Brighton Buns – Ingenious Traveling Candlesticks
for Travelers

© 2013 Crazy Crow Trading Post

From approximately 1735 through 1925, explorers, travelers, military officers, and European Royalty all employed a distinctive type of folding candlestick on their journeys. Perhaps because of their resemblance when packed for travel to a now-forgotten English pastry, these candlesticks are colloquially and affectionately referred to today as Brighton Buns.

A Brighton Bun consists of two drip-pan bases that screw together in such a way that they form a circular bun. When unscrewed, the bases divide into two equal halves, revealing two loose candle cups. When upturned, the drip pans form the bases for two chamber candlesticks into which the candle cups are screwed. The candle cups are sometimes embellished with ring turnings, flared lips, or ejector slits through which the candle stubs may be removed. The more elaborate Brighton buns contain conical snuffers.

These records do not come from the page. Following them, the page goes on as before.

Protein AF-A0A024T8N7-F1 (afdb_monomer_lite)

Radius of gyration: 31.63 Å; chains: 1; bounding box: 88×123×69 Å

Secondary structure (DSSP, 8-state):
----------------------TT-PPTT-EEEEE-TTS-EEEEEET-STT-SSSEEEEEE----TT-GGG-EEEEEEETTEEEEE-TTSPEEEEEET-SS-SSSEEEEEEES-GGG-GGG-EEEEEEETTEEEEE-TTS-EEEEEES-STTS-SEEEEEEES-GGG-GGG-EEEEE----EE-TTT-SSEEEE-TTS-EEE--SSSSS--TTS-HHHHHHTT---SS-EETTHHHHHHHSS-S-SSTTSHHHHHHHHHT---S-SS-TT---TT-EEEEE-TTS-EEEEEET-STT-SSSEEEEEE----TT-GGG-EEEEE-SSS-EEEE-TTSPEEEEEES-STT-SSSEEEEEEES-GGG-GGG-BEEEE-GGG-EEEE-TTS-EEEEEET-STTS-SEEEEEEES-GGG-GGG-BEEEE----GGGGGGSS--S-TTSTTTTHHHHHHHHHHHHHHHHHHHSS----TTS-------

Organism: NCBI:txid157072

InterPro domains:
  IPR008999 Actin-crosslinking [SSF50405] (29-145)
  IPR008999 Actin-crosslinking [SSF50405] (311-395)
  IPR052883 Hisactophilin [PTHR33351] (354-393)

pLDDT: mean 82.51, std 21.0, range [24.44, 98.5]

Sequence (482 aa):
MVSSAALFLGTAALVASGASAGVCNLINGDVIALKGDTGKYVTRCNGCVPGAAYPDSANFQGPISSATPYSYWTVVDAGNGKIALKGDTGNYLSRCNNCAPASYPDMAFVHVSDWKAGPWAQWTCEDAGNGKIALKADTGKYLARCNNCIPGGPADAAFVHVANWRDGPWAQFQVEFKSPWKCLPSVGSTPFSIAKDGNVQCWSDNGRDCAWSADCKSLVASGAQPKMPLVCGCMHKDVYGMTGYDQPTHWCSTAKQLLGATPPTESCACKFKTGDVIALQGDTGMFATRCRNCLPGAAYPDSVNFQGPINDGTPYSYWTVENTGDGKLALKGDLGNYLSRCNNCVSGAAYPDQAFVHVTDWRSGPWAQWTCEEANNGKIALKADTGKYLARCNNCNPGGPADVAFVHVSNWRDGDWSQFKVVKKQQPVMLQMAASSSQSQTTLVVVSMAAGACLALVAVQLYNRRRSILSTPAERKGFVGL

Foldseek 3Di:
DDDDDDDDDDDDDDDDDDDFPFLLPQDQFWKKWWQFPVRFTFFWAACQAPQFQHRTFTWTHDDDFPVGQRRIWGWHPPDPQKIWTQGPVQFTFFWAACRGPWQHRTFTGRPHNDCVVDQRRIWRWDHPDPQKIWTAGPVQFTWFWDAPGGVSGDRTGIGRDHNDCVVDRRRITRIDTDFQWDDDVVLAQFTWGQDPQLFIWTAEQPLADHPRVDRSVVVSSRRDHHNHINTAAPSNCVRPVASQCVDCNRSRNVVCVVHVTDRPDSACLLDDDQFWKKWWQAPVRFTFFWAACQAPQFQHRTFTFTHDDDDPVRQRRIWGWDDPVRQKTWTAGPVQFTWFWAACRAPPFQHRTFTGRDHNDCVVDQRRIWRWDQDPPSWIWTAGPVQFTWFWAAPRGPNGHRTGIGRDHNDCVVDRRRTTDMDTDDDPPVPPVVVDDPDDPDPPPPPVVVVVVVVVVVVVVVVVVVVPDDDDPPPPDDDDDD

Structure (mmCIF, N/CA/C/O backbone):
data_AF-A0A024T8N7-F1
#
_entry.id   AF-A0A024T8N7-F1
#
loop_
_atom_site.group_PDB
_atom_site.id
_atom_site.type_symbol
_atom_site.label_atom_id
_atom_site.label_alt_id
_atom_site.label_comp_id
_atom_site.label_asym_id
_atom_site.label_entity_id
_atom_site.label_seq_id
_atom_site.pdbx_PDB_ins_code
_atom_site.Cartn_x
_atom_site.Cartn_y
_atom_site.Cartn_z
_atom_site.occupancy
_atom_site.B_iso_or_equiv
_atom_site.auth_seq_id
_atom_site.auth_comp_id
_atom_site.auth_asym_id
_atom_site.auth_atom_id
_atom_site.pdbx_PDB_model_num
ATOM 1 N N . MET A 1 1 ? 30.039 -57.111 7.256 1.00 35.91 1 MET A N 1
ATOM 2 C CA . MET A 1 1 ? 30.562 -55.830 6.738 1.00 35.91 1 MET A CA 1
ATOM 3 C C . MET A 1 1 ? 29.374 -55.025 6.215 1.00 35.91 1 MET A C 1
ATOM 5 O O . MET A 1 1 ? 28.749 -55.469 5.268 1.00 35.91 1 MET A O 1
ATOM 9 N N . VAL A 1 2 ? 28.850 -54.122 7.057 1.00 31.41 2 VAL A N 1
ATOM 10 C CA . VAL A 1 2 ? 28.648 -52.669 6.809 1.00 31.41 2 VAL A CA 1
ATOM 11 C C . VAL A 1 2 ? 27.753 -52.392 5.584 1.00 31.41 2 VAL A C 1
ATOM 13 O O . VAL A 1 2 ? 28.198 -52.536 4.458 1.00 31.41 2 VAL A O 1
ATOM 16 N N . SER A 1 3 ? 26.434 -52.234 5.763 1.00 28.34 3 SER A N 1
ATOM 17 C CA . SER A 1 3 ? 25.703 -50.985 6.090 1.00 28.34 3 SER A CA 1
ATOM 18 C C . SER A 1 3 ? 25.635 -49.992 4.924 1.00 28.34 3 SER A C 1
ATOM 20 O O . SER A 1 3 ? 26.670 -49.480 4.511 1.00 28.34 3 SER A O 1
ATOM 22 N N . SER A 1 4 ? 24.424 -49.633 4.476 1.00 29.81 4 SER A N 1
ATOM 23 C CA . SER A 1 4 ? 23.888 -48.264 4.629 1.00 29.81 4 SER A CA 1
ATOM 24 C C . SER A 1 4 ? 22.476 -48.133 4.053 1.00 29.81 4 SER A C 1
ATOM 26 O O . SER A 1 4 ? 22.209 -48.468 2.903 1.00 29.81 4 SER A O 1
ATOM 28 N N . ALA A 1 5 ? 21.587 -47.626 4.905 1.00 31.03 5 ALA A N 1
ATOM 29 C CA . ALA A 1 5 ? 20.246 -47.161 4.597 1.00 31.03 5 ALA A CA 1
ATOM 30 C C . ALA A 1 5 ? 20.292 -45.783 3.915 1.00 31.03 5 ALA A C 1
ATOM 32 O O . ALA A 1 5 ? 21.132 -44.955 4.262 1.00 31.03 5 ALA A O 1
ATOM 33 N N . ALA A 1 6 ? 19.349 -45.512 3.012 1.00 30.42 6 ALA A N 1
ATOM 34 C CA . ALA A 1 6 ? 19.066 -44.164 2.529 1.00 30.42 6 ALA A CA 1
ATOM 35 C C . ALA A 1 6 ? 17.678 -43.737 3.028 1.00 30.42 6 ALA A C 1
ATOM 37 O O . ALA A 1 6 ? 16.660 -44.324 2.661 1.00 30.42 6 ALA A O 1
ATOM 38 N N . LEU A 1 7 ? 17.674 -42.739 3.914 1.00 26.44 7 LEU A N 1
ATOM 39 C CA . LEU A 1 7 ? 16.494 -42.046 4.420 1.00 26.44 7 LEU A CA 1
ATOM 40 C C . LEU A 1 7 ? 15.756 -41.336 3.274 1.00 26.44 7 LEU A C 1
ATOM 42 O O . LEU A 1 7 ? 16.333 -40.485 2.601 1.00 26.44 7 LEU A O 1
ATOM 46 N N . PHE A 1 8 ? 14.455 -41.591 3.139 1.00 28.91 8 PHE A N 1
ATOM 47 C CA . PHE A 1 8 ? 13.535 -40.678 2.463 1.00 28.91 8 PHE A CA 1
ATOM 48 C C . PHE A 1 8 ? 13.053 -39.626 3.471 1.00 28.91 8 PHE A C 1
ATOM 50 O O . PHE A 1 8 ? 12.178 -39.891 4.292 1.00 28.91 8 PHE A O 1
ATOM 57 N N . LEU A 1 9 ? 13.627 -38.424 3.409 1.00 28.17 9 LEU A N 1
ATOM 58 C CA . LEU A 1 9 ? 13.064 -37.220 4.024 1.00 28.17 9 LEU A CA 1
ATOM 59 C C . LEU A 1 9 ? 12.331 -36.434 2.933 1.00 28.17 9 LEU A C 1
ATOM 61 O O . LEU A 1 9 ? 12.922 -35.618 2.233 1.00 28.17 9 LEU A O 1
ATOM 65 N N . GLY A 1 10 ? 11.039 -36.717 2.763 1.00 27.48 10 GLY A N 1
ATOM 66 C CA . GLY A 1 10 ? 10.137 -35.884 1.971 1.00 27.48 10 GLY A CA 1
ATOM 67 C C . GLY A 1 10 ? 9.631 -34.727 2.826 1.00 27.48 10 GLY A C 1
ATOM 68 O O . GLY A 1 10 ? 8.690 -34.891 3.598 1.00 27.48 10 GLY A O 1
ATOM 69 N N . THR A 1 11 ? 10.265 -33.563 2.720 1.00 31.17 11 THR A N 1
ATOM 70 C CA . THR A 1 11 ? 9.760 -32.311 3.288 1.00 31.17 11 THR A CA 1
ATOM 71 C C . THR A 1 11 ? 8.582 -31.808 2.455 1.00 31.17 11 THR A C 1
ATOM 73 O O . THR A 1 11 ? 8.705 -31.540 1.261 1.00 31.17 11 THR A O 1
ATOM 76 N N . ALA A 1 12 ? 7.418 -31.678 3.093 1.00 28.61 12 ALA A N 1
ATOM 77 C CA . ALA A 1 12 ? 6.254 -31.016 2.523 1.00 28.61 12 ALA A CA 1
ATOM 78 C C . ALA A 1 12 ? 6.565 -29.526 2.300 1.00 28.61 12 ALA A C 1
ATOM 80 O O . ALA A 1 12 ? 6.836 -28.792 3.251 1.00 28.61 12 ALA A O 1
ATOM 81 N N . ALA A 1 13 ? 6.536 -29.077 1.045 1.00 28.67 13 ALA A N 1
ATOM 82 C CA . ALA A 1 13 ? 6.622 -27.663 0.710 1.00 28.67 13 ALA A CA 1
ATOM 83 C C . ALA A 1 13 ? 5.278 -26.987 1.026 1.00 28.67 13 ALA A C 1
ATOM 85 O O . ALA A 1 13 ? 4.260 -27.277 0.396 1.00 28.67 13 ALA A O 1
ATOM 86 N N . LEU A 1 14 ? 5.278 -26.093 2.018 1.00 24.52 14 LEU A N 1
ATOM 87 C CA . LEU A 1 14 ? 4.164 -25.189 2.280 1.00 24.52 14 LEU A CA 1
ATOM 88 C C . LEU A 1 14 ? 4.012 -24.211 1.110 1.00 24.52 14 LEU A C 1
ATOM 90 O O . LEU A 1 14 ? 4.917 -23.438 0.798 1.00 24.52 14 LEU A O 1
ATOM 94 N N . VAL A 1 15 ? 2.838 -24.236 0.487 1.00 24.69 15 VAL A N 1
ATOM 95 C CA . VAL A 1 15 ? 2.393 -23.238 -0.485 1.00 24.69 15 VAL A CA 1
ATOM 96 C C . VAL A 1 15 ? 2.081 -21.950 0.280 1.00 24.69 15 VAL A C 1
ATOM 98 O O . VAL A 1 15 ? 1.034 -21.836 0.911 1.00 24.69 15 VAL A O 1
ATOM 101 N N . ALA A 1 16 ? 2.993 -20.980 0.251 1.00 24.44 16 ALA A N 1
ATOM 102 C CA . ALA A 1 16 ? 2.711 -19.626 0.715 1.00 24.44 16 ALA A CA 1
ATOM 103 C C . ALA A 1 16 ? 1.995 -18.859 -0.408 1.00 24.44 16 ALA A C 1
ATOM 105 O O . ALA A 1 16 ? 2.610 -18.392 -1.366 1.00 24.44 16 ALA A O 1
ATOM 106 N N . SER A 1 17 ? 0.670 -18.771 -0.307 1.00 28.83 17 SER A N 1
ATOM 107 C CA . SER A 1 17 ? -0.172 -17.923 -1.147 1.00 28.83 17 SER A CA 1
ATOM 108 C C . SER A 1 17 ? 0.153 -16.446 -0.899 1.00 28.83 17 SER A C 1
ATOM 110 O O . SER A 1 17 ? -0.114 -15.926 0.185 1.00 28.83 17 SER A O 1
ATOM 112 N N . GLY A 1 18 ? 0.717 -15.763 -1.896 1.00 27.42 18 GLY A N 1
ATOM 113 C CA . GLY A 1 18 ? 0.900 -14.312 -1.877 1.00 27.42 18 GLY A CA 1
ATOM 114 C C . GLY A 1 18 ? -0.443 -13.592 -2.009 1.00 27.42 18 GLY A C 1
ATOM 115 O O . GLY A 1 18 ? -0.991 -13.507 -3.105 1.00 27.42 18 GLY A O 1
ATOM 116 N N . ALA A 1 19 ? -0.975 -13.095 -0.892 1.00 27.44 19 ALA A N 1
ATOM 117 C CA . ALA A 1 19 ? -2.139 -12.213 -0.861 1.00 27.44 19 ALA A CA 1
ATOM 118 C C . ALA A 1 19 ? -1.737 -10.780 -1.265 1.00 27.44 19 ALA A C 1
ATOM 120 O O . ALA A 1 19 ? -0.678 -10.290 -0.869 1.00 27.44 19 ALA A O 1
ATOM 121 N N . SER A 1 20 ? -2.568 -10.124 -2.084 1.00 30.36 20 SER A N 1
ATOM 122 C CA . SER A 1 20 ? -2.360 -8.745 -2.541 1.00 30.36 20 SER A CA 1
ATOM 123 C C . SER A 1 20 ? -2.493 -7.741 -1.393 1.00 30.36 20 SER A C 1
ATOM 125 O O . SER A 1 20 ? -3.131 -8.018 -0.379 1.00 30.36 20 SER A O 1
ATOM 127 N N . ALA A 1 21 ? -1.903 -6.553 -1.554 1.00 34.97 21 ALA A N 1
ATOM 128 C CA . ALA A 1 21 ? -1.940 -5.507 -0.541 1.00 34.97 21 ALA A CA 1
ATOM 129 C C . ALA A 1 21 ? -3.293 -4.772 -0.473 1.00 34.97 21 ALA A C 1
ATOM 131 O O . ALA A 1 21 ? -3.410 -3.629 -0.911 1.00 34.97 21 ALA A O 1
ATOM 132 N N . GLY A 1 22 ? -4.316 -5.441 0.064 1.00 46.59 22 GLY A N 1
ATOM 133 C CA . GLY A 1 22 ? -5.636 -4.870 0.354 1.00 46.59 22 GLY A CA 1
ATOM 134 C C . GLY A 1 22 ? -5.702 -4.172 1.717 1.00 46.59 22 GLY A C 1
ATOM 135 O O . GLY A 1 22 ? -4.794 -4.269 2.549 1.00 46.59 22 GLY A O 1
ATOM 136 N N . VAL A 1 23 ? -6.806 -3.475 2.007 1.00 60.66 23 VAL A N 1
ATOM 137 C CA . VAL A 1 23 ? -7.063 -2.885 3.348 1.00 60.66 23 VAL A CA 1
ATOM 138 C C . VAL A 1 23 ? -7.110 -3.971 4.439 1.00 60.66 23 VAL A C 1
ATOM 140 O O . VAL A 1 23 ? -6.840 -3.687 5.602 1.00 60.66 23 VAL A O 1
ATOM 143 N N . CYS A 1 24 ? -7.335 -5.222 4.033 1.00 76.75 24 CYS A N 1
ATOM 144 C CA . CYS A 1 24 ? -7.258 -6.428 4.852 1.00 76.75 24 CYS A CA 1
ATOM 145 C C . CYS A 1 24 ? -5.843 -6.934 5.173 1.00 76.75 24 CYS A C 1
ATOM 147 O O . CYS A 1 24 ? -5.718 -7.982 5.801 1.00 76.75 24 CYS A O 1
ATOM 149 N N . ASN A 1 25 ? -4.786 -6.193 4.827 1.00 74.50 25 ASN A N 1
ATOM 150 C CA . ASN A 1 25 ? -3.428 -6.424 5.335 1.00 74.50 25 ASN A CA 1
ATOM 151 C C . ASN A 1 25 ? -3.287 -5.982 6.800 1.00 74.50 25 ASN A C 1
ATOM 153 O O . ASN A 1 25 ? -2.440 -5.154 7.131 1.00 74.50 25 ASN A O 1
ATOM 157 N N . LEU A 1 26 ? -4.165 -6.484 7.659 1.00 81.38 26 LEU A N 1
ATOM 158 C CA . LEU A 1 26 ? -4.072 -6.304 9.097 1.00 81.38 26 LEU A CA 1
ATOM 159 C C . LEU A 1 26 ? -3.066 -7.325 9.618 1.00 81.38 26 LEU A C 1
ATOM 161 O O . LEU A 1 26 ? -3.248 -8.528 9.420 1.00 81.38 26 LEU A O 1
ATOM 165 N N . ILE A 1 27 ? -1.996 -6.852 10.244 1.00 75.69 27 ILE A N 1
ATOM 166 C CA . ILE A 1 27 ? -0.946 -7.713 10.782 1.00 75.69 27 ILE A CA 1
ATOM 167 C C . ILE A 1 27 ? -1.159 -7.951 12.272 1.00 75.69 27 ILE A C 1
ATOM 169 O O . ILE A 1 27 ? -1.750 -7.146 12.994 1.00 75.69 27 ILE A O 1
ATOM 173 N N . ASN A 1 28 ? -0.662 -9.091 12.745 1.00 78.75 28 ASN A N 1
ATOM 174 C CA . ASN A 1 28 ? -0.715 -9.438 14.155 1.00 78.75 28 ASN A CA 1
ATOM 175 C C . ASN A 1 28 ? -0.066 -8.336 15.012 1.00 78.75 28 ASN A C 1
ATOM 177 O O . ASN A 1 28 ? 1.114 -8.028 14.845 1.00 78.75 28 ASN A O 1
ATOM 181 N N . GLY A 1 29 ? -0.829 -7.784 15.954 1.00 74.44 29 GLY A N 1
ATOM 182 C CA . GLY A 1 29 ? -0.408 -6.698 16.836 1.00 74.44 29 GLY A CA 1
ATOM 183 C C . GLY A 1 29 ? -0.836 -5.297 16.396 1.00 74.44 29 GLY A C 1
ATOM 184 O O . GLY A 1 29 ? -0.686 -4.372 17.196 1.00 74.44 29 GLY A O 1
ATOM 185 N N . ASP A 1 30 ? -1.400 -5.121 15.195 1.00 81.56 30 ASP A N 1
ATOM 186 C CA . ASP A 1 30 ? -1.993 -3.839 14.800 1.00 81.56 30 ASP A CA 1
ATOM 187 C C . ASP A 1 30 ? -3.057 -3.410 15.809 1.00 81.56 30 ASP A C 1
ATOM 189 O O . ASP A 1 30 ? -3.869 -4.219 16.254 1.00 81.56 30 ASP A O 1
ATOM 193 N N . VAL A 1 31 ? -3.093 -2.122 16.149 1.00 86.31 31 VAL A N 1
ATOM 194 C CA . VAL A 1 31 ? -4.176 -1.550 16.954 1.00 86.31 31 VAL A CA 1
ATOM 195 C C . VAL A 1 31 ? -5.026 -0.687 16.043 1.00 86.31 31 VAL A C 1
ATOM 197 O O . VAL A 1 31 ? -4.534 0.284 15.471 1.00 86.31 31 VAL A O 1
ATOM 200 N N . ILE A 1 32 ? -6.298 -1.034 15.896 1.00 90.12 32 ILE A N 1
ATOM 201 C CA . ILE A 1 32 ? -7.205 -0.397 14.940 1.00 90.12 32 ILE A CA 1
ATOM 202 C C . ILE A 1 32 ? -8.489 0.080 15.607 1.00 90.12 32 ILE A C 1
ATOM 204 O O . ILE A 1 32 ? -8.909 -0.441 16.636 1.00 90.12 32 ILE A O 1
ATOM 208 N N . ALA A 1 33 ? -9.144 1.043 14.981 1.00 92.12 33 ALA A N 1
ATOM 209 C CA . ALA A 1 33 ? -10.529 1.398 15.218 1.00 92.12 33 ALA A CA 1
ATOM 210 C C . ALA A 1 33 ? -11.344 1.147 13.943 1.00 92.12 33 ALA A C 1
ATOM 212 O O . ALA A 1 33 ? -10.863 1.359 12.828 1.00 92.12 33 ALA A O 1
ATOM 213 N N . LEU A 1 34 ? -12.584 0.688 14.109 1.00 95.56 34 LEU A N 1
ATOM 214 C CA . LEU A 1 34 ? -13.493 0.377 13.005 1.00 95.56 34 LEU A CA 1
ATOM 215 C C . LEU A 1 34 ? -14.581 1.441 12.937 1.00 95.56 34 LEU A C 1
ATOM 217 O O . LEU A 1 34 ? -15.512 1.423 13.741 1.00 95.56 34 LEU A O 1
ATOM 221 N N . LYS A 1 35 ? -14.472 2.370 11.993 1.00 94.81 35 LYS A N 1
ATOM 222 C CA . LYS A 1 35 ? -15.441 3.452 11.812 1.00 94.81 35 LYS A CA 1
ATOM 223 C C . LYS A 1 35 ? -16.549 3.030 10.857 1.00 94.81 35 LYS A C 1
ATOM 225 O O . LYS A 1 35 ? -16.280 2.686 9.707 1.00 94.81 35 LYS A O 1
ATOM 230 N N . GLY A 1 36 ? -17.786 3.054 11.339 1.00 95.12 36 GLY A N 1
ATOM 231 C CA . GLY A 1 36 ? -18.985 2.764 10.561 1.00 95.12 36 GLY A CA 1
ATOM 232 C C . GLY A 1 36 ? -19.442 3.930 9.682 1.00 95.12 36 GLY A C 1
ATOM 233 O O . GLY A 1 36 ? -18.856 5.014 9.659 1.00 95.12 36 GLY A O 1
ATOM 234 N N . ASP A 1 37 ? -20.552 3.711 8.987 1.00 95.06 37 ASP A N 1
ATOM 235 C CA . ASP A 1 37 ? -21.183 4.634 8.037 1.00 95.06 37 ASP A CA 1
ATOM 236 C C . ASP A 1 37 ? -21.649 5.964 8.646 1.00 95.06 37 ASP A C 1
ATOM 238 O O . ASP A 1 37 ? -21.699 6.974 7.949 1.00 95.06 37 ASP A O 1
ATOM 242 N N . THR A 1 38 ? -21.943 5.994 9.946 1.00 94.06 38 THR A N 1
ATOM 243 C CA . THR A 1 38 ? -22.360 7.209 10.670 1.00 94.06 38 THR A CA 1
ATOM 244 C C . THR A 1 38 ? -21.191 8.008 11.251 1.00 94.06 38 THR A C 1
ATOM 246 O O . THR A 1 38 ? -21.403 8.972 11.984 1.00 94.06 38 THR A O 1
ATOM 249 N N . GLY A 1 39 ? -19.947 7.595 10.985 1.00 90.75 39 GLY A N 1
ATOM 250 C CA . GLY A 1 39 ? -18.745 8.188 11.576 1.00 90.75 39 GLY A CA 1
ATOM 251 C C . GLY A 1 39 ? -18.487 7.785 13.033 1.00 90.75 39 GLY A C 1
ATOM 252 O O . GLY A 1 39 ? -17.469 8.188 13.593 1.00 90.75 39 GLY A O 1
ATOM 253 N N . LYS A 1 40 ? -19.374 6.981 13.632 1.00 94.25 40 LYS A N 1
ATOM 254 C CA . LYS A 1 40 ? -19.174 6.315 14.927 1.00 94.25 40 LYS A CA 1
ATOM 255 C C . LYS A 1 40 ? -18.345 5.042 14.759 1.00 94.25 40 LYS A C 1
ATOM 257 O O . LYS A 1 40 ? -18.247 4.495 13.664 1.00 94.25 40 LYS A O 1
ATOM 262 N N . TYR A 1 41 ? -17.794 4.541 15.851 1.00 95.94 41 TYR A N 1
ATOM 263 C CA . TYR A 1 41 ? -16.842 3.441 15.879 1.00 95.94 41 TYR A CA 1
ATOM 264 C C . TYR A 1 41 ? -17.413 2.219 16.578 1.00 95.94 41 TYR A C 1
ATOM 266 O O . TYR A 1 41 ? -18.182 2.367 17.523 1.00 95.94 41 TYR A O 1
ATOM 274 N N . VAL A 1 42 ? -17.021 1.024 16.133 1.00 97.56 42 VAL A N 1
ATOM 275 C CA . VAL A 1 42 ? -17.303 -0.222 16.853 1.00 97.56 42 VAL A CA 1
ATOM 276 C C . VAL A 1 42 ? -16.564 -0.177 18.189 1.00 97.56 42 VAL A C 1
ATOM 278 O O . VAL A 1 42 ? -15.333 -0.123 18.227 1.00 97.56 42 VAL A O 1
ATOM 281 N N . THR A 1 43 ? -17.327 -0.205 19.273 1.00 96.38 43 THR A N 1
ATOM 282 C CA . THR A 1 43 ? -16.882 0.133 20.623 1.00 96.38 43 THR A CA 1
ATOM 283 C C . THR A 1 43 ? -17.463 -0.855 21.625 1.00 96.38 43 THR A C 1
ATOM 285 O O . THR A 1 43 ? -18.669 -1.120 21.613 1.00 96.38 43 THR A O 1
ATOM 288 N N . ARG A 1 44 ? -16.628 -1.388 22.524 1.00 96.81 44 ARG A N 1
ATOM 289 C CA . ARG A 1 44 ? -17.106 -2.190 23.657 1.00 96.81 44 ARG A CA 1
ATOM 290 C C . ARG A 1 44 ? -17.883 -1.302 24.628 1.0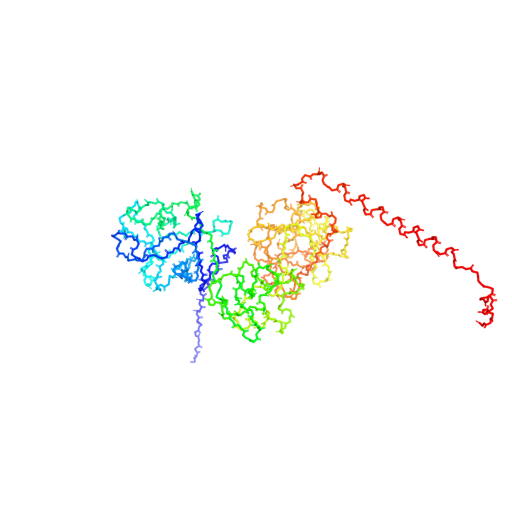0 96.81 44 ARG A C 1
ATOM 292 O O . ARG A 1 44 ? -17.420 -0.234 25.010 1.00 96.81 44 ARG A O 1
ATOM 299 N N . CYS A 1 45 ? -19.042 -1.771 25.070 1.00 95.50 45 CYS A N 1
ATOM 300 C CA . CYS A 1 45 ? -19.915 -1.075 26.003 1.00 95.50 45 CYS A CA 1
ATOM 301 C C . CYS A 1 45 ? -20.366 -2.034 27.107 1.00 95.50 45 CYS A C 1
ATOM 303 O O . CYS A 1 45 ? -21.032 -3.036 26.826 1.00 95.50 45 CYS A O 1
ATOM 305 N N . ASN A 1 46 ? -20.001 -1.714 28.349 1.00 96.44 46 ASN A N 1
ATOM 306 C CA . ASN A 1 46 ? -20.313 -2.519 29.525 1.00 96.44 46 ASN A CA 1
ATOM 307 C C . ASN A 1 46 ? -21.716 -2.198 30.064 1.00 96.44 46 ASN A C 1
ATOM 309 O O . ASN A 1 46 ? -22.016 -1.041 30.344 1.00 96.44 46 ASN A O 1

Brighton Buns – Ingenious Traveling Candlesticks for Travelers - Crazy Crow Trading Post

The bases of these elegant and useful travelling chamber candlesticks range in size from approximately 3 ¼ inches to 6 inches in diameter: Brighton Buns were made by casting, spinning, or pressing brass, bronze, and copper; rolling and spinning Britannia metal; hammering or pressing silver; or turning wood on a lathe. Examples have been recorded in a variety of woods, ranging from olivewood, yew, and elm to ebony and Karelian birch. By the early twentieth century, the traveller could order Brighton buns plated in silver, covered with ‘Russia leather’, ‘American cloth,’ or, for the more affluent, ‘Crocodile leather.

John Caspall has observed that ‘Soon after their introduction, and in their early years, Brighton buns were invariably cast from brass or bronze, were always quite heavy, and carefully lathe-finished… Much lighter ‘basin-halves’ were formed by pressing from sheet material, and the rims were sufficiently thickened by rolling to permit a fine circumferential thread to be cut.’ Although the majority of Brighton buns currently on the market are of English manufacture, and more often than not made from pressed or cast brass, they were in fact made in a variety of countries, including Germany, Austria, and the United States.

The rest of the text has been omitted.